# gibt es V-Brake-Adapter um in eine 26"-Gabel ein 24"Rad einzubauen?



## czippi (1. Oktober 2008)

Das Problem ist ja der Abstand der Bremsensockel zu den Felgen.
Und weil die Kindergabeln alle so kagge sind, möchte ich gerne eine ältere 26er-Gabel verbauen. Damit das rad nicht wie ein Chopper steht, soll aber das 24"-Rad eingebaut werden.

Gibt es solche Adapter auf diesem Planeten?

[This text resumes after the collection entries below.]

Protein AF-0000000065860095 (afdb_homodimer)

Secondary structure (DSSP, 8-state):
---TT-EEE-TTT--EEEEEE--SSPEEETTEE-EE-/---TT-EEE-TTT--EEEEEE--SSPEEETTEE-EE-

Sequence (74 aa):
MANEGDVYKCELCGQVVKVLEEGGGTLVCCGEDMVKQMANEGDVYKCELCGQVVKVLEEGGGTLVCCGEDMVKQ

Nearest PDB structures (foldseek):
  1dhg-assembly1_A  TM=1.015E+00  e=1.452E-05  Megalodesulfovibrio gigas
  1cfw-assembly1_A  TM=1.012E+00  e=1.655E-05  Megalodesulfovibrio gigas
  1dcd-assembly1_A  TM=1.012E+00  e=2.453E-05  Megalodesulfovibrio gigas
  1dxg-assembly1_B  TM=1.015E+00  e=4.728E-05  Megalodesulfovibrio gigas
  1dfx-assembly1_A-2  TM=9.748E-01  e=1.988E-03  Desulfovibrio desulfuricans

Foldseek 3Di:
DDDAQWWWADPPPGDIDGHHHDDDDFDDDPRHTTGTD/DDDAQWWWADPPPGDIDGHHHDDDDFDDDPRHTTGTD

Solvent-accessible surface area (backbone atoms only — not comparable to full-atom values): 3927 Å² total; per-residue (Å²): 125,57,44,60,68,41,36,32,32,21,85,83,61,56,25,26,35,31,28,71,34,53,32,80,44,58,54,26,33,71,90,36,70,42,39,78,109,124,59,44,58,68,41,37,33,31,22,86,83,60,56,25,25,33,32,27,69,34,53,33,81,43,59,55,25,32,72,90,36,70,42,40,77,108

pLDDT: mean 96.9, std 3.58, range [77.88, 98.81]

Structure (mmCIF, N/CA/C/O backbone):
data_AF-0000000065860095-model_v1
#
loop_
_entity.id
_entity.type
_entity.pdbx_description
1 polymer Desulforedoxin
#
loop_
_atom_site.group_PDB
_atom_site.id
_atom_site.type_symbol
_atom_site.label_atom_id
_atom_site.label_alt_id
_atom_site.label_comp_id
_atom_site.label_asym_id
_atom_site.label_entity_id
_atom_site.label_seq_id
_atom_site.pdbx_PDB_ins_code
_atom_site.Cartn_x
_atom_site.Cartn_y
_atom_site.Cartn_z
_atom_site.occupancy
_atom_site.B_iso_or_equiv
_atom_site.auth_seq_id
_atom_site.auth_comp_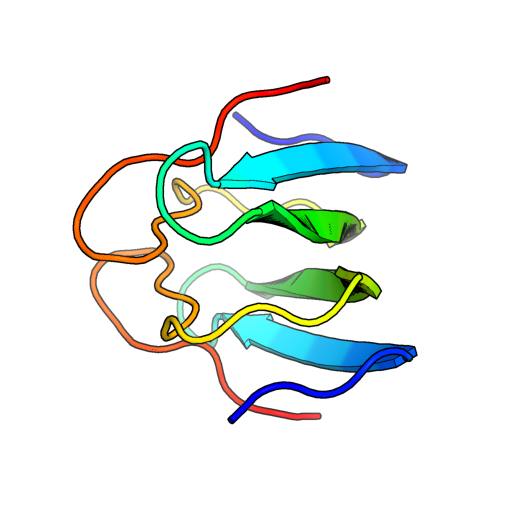id
_atom_site.auth_asym_id
_atom_site.auth_atom_id
_atom_site.pdbx_PDB_model_num
ATOM 1 N N . MET A 1 1 ? 4.48 -0.206 12.438 1 77.88 1 MET A N 1
ATOM 2 C CA . MET A 1 1 ? 4.102 -1.313 11.57 1 77.88 1 MET A CA 1
ATOM 3 C C . MET A 1 1 ? 2.645 -1.186 11.133 1 77.88 1 MET A C 1
ATOM 5 O O . MET A 1 1 ? 1.814 -0.653 11.867 1 77.88 1 MET A O 1
ATOM 9 N N . ALA A 1 2 ? 2.445 -1.405 9.883 1 90.62 2 ALA A N 1
ATOM 10 C CA . ALA A 1 2 ? 1.08 -1.293 9.375 1 90.62 2 ALA A CA 1
ATOM 11 C C . ALA A 1 2 ? 0.24 -2.496 9.797 1 90.62 2 ALA A C 1
ATOM 13 O O . ALA A 1 2 ? 0.723 -3.631 9.789 1 90.62 2 ALA A O 1
ATOM 14 N N . ASN A 1 3 ? -0.935 -2.225 10.273 1 95.62 3 ASN A N 1
ATOM 15 C CA . ASN A 1 3 ? -1.892 -3.262 10.648 1 95.62 3 ASN A CA 1
ATOM 16 C C . ASN A 1 3 ? -3.025 -3.369 9.633 1 95.62 3 ASN A C 1
ATOM 18 O O . ASN A 1 3 ? -3.311 -2.412 8.914 1 95.62 3 ASN A O 1
ATOM 22 N N . GLU A 1 4 ? -3.566 -4.586 9.617 1 96.62 4 GLU A N 1
ATOM 23 C CA . GLU A 1 4 ? -4.723 -4.785 8.75 1 96.62 4 GLU A CA 1
ATOM 24 C C . GLU A 1 4 ? -5.777 -3.709 8.977 1 96.62 4 GLU A C 1
ATOM 26 O O . GLU A 1 4 ? -6.074 -3.357 10.125 1 96.62 4 GLU A O 1
ATOM 31 N N . GLY A 1 5 ? -6.227 -3.178 7.883 1 97.94 5 GLY A N 1
ATOM 32 C CA . GLY A 1 5 ? -7.266 -2.162 7.918 1 97.94 5 GLY A CA 1
ATOM 33 C C . GLY A 1 5 ? -6.719 -0.748 7.945 1 97.94 5 GLY A C 1
ATOM 34 O O . GLY A 1 5 ? -7.445 0.21 7.676 1 97.94 5 GLY A O 1
ATOM 35 N N . ASP A 1 6 ? -5.473 -0.625 8.328 1 98.38 6 ASP A N 1
ATOM 36 C CA . ASP A 1 6 ? -4.883 0.711 8.336 1 98.38 6 ASP A CA 1
ATOM 37 C C . ASP A 1 6 ? -4.898 1.324 6.938 1 98.38 6 ASP A C 1
ATOM 39 O O . ASP A 1 6 ? -4.766 0.612 5.941 1 98.38 6 ASP A O 1
ATOM 43 N N . VAL A 1 7 ? -5.074 2.6 6.938 1 98.75 7 VAL A N 1
ATOM 44 C CA . VAL A 1 7 ? -5.066 3.352 5.688 1 98.75 7 VAL A CA 1
ATOM 45 C C . VAL A 1 7 ? -3.867 4.297 5.664 1 98.75 7 VAL A C 1
ATOM 47 O O . VAL A 1 7 ? -3.588 4.98 6.652 1 98.75 7 VAL A O 1
ATOM 50 N N . TYR A 1 8 ? -3.174 4.32 4.594 1 98.75 8 TYR A N 1
ATOM 51 C CA . TYR A 1 8 ? -2.002 5.176 4.434 1 98.75 8 TYR A CA 1
ATOM 52 C C . TYR A 1 8 ? -2.127 6.047 3.191 1 98.75 8 TYR A C 1
ATOM 54 O O . TYR A 1 8 ? -2.723 5.637 2.193 1 98.75 8 TYR A O 1
ATOM 62 N N . LYS A 1 9 ? -1.479 7.219 3.246 1 98.75 9 LYS A N 1
ATOM 63 C CA . LYS A 1 9 ? -1.49 8.164 2.137 1 98.75 9 LYS A CA 1
ATOM 64 C C . LYS A 1 9 ? -0.077 8.633 1.795 1 98.75 9 LYS A C 1
ATOM 66 O O . LYS A 1 9 ? 0.719 8.922 2.691 1 98.75 9 LYS A O 1
ATOM 71 N N . CYS A 1 10 ? 0.18 8.586 0.629 1 98.44 10 CYS A N 1
ATOM 72 C CA . CYS A 1 10 ? 1.368 9.297 0.171 1 98.44 10 CYS A CA 1
ATOM 73 C C . CYS A 1 10 ? 1.118 10.797 0.116 1 98.44 10 CYS A C 1
ATOM 75 O O . CYS A 1 10 ? 0.211 11.258 -0.582 1 98.44 10 CYS A O 1
ATOM 77 N N . GLU A 1 11 ? 1.883 11.555 0.699 1 98.06 11 GLU A N 1
ATOM 78 C CA . GLU A 1 11 ? 1.634 12.992 0.779 1 98.06 11 GLU A CA 1
ATOM 79 C C . GLU A 1 11 ? 2.129 13.703 -0.474 1 98.06 11 GLU A C 1
ATOM 81 O O . GLU A 1 11 ? 1.782 14.867 -0.71 1 98.06 11 GLU A O 1
ATOM 86 N N . LEU A 1 12 ? 2.912 12.992 -1.199 1 98 12 LEU A N 1
ATOM 87 C CA . LEU A 1 12 ? 3.459 13.625 -2.396 1 98 12 LEU A CA 1
ATOM 88 C C . LEU A 1 12 ? 2.494 13.492 -3.57 1 98 12 LEU A C 1
ATOM 90 O O . LEU A 1 12 ? 2.191 14.477 -4.246 1 98 12 LEU A O 1
ATOM 94 N N . CYS A 1 13 ? 1.971 12.391 -3.855 1 97.75 13 CYS A N 1
ATOM 95 C CA . CYS A 1 13 ? 1.155 12.188 -5.047 1 97.75 13 CYS A CA 1
ATOM 96 C C . CYS A 1 13 ? -0.313 12.008 -4.68 1 97.75 13 CYS A C 1
ATOM 98 O O . CYS A 1 13 ? -1.183 12.031 -5.551 1 97.75 13 CYS A O 1
ATOM 100 N N . GLY A 1 14 ? -0.612 11.781 -3.398 1 98.19 14 GLY A N 1
ATOM 101 C CA . GLY A 1 14 ? -1.993 11.672 -2.957 1 98.19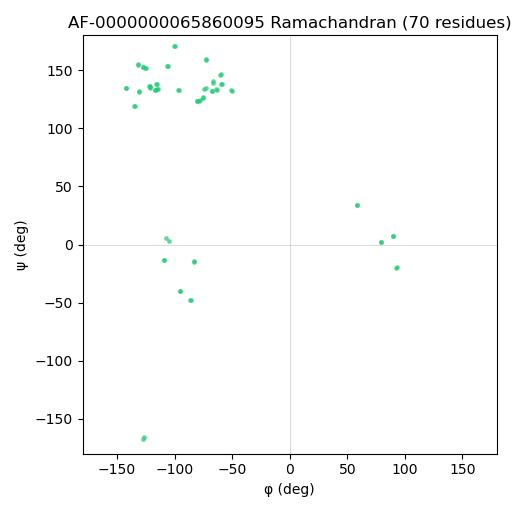 14 GLY A CA 1
ATOM 102 C C . GLY A 1 14 ? -2.527 10.258 -3.016 1 98.19 14 GLY A C 1
ATOM 103 O O . GLY A 1 14 ? -3.711 10.016 -2.758 1 98.19 14 GLY A O 1
ATOM 104 N N . GLN A 1 15 ? -1.668 9.18 -3.322 1 98 15 GLN A N 1
ATOM 105 C CA . GLN A 1 15 ? -2.078 7.785 -3.367 1 98 15 GLN A CA 1
ATOM 106 C C . GLN A 1 15 ? -2.449 7.273 -1.977 1 98 15 GLN A C 1
ATOM 108 O O . GLN A 1 15 ? -1.728 7.52 -1.008 1 98 15 GLN A O 1
ATOM 113 N N . VAL A 1 16 ? -3.678 6.594 -1.98 1 98.69 16 VAL A N 1
ATOM 114 C CA . VAL A 1 16 ? -4.152 6.066 -0.707 1 98.69 16 VAL A CA 1
ATOM 115 C C . VAL A 1 16 ? -4.348 4.555 -0.814 1 98.69 16 VAL A C 1
ATOM 117 O O . VAL A 1 16 ? -4.926 4.066 -1.787 1 98.69 16 VAL A O 1
ATOM 120 N N . VAL A 1 17 ? -3.881 3.898 0.192 1 98.69 17 VAL A 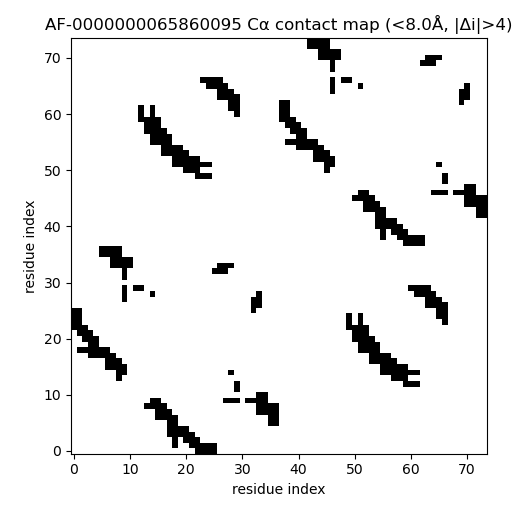N 1
ATOM 121 C CA . VAL A 1 17 ? -4.008 2.445 0.191 1 98.69 17 VAL A CA 1
ATOM 122 C C . VAL A 1 17 ? -4.551 1.972 1.538 1 98.69 17 VAL A C 1
ATOM 124 O O . VAL A 1 17 ? -4.363 2.639 2.559 1 98.69 17 VAL A O 1
ATOM 127 N N . LYS A 1 18 ? -5.164 0.833 1.534 1 98.75 18 LYS A N 1
ATOM 128 C CA . LYS A 1 18 ? -5.594 0.128 2.738 1 98.75 18 LYS A CA 1
ATOM 129 C C . LYS A 1 18 ? -4.859 -1.202 2.887 1 98.75 18 LYS A C 1
ATOM 131 O O . LYS A 1 18 ? -4.766 -1.976 1.931 1 98.75 18 LYS A O 1
ATOM 136 N N . VAL A 1 19 ? -4.516 -1.402 4.078 1 98.81 19 VAL A N 1
ATOM 137 C CA . VAL A 1 19 ? -3.844 -2.67 4.344 1 98.81 19 VAL A CA 1
ATOM 138 C C . VAL A 1 19 ? -4.879 -3.789 4.461 1 98.81 19 VAL A C 1
ATOM 140 O O . VAL A 1 19 ? -5.789 -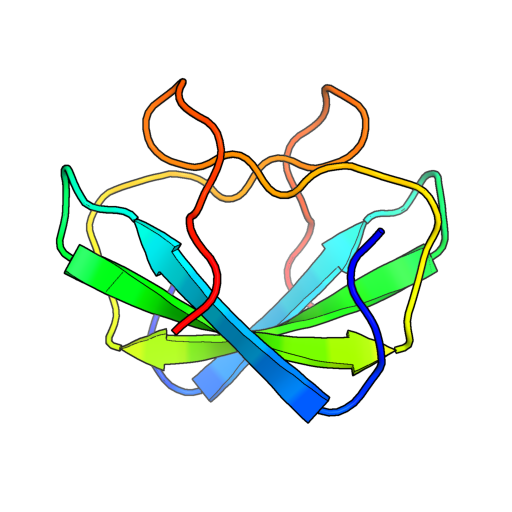3.713 5.289 1 98.81 19 VAL A O 1
ATOM 143 N N . LEU A 1 20 ? -4.719 -4.742 3.686 1 98.62 20 LEU A N 1
ATOM 144 C CA . LEU A 1 20 ? -5.582 -5.914 3.752 1 98.62 20 LEU A CA 1
ATOM 145 C C . LEU A 1 20 ? -4.949 -7.008 4.605 1 98.62 20 LEU A C 1
ATOM 147 O O . LEU A 1 20 ? -5.648 -7.707 5.348 1 98.62 20 LEU A O 1
ATOM 151 N N . GLU A 1 21 ? -3.658 -7.199 4.473 1 98.19 21 GLU A N 1
ATOM 152 C CA . GLU A 1 21 ? -2.855 -8.156 5.223 1 98.19 21 GLU A CA 1
ATOM 153 C C . GLU A 1 21 ? -1.559 -7.523 5.719 1 98.19 21 GLU A C 1
ATOM 155 O O . GLU A 1 21 ? -0.769 -7.012 4.926 1 98.19 21 GLU A O 1
ATOM 160 N N . GLU A 1 22 ? -1.51 -7.555 7.008 1 97.56 22 GLU A N 1
ATOM 161 C CA . GLU A 1 22 ? -0.303 -6.965 7.582 1 97.56 22 GLU A CA 1
ATOM 162 C C . GLU A 1 22 ? 0.935 -7.781 7.223 1 97.56 22 GLU A C 1
ATOM 164 O O . GLU A 1 22 ? 0.875 -9.008 7.152 1 97.56 22 GLU A O 1
ATOM 169 N N . GLY A 1 23 ? 1.9 -7.031 6.941 1 95.81 23 GLY A N 1
ATOM 170 C CA . GLY A 1 23 ? 3.248 -7.57 6.844 1 95.81 23 GLY A CA 1
ATOM 171 C C . GLY A 1 23 ? 4.25 -6.836 7.711 1 95.81 23 GLY A C 1
ATOM 172 O O . GLY A 1 23 ? 3.871 -6.168 8.68 1 95.81 23 GLY A O 1
ATOM 173 N N . GLY A 1 24 ? 5.52 -6.949 7.598 1 92.69 24 GLY A N 1
ATOM 174 C CA . GLY A 1 24 ? 6.523 -6.363 8.469 1 92.69 24 GLY A CA 1
ATOM 175 C C . GLY A 1 24 ? 7.266 -5.207 7.824 1 92.69 24 GLY A C 1
ATOM 176 O O . GLY A 1 24 ? 8.156 -4.617 8.438 1 92.69 24 GLY A O 1
ATOM 177 N N . GLY A 1 25 ? 6.848 -4.836 6.668 1 94.81 25 GLY A N 1
ATOM 178 C CA . GLY A 1 25 ? 7.602 -3.799 5.984 1 94.81 25 GLY A CA 1
ATOM 179 C C . GLY A 1 25 ? 6.965 -2.426 6.086 1 94.81 25 GLY A C 1
ATOM 180 O O . GLY A 1 25 ? 5.859 -2.289 6.621 1 94.81 25 GLY A O 1
ATOM 181 N N . THR A 1 26 ? 7.715 -1.438 5.652 1 96.12 26 THR A N 1
ATOM 182 C CA . THR A 1 26 ? 7.234 -0.063 5.578 1 96.12 26 THR A CA 1
ATOM 183 C C . THR A 1 26 ? 6.73 0.257 4.172 1 96.12 26 THR A C 1
ATOM 185 O O . THR A 1 26 ? 7.402 -0.045 3.182 1 96.12 26 THR A O 1
ATOM 188 N N . LEU A 1 27 ? 5.555 0.869 4.16 1 97.88 27 LEU A N 1
ATOM 189 C CA . LEU A 1 27 ? 5.008 1.269 2.869 1 97.88 27 LEU A CA 1
ATOM 190 C C . LEU A 1 27 ? 5.672 2.547 2.369 1 97.88 27 LEU A C 1
ATOM 192 O O . LEU A 1 27 ? 5.695 3.557 3.078 1 97.88 27 LEU A O 1
ATOM 196 N N . VAL A 1 28 ? 6.223 2.49 1.223 1 98.19 28 VAL A N 1
ATOM 197 C CA . VAL A 1 28 ? 6.898 3.619 0.589 1 98.19 28 VAL A CA 1
ATOM 198 C C . VAL A 1 28 ? 6.242 3.926 -0.755 1 98.19 28 VAL A C 1
ATOM 200 O O . VAL A 1 28 ? 5.871 3.012 -1.494 1 98.19 28 VAL A O 1
ATOM 203 N N . CYS A 1 29 ? 6.008 5.176 -1.071 1 97.75 29 CYS A N 1
ATOM 204 C CA . CYS A 1 29 ? 5.516 5.734 -2.324 1 97.75 29 CYS A CA 1
ATOM 205 C C . CYS A 1 29 ? 6.199 7.062 -2.639 1 97.75 29 CYS A C 1
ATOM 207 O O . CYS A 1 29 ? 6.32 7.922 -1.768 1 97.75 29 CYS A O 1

Wenn ja: wo?
Oder: wie heißen diese im Fachjargon?

Grüße, czippi


----------



## cannondalebiker (2. Oktober 2008)

Hallo,
ich habe eine alte RS Q 21 umgebaut indem ich den Brakebooster neu angefertigt habe und diesen dann mit tieferen Cantisockeln ausgestattet.
Das geht bei alten Gabeln gut, da der Booster verschraubt ist und somit gewechselt werden kann.
Das 24" Vorderrad konnte ich somit problemlos verwenden.
Elastomere auf einer Seite raus, andere Seite modifiziert.
( für 26 Kg Fahrergewicht)
Die Gabel wiegt jetzt ca. 1200 Gramm und funktioniert tiptop.

Gruß Cannondalebiker


----------



## MTB-News.de




----------



## czippi (2. Oktober 2008)

cannondalebiker schrieb:


> Hallo,
> ich habe eine alte RS Q 21 umgebaut indem ich den Brakebooster neu angefertigt habe und diesen dann mit tieferen Cantisockeln ausgestattet.
> Das geht bei alten Gabeln gut, da der Booster verschraubt ist und somit gewechselt werden kann.
> Das 24" Vorderrad konnte ich somit problemlos verwenden.
> ...



Das hört sich gut an! Genauso etwas habe ich auch vor. Jetzt bin ich aber erst 3 Jahr in der MTB-Szene aktive, kenne die alten Gabeln nicht. Ich kenne nur die Ausführungen bei denen die Gabelbrücke fest verschschweißtwasweißichwieverbunden sind. Geschraubte kenn ich leider nicht. Und Bilder findet man auch nicht wie Sand am Meer im www. Kannst Du mir ein oder mehrer Fotos davon zusenden.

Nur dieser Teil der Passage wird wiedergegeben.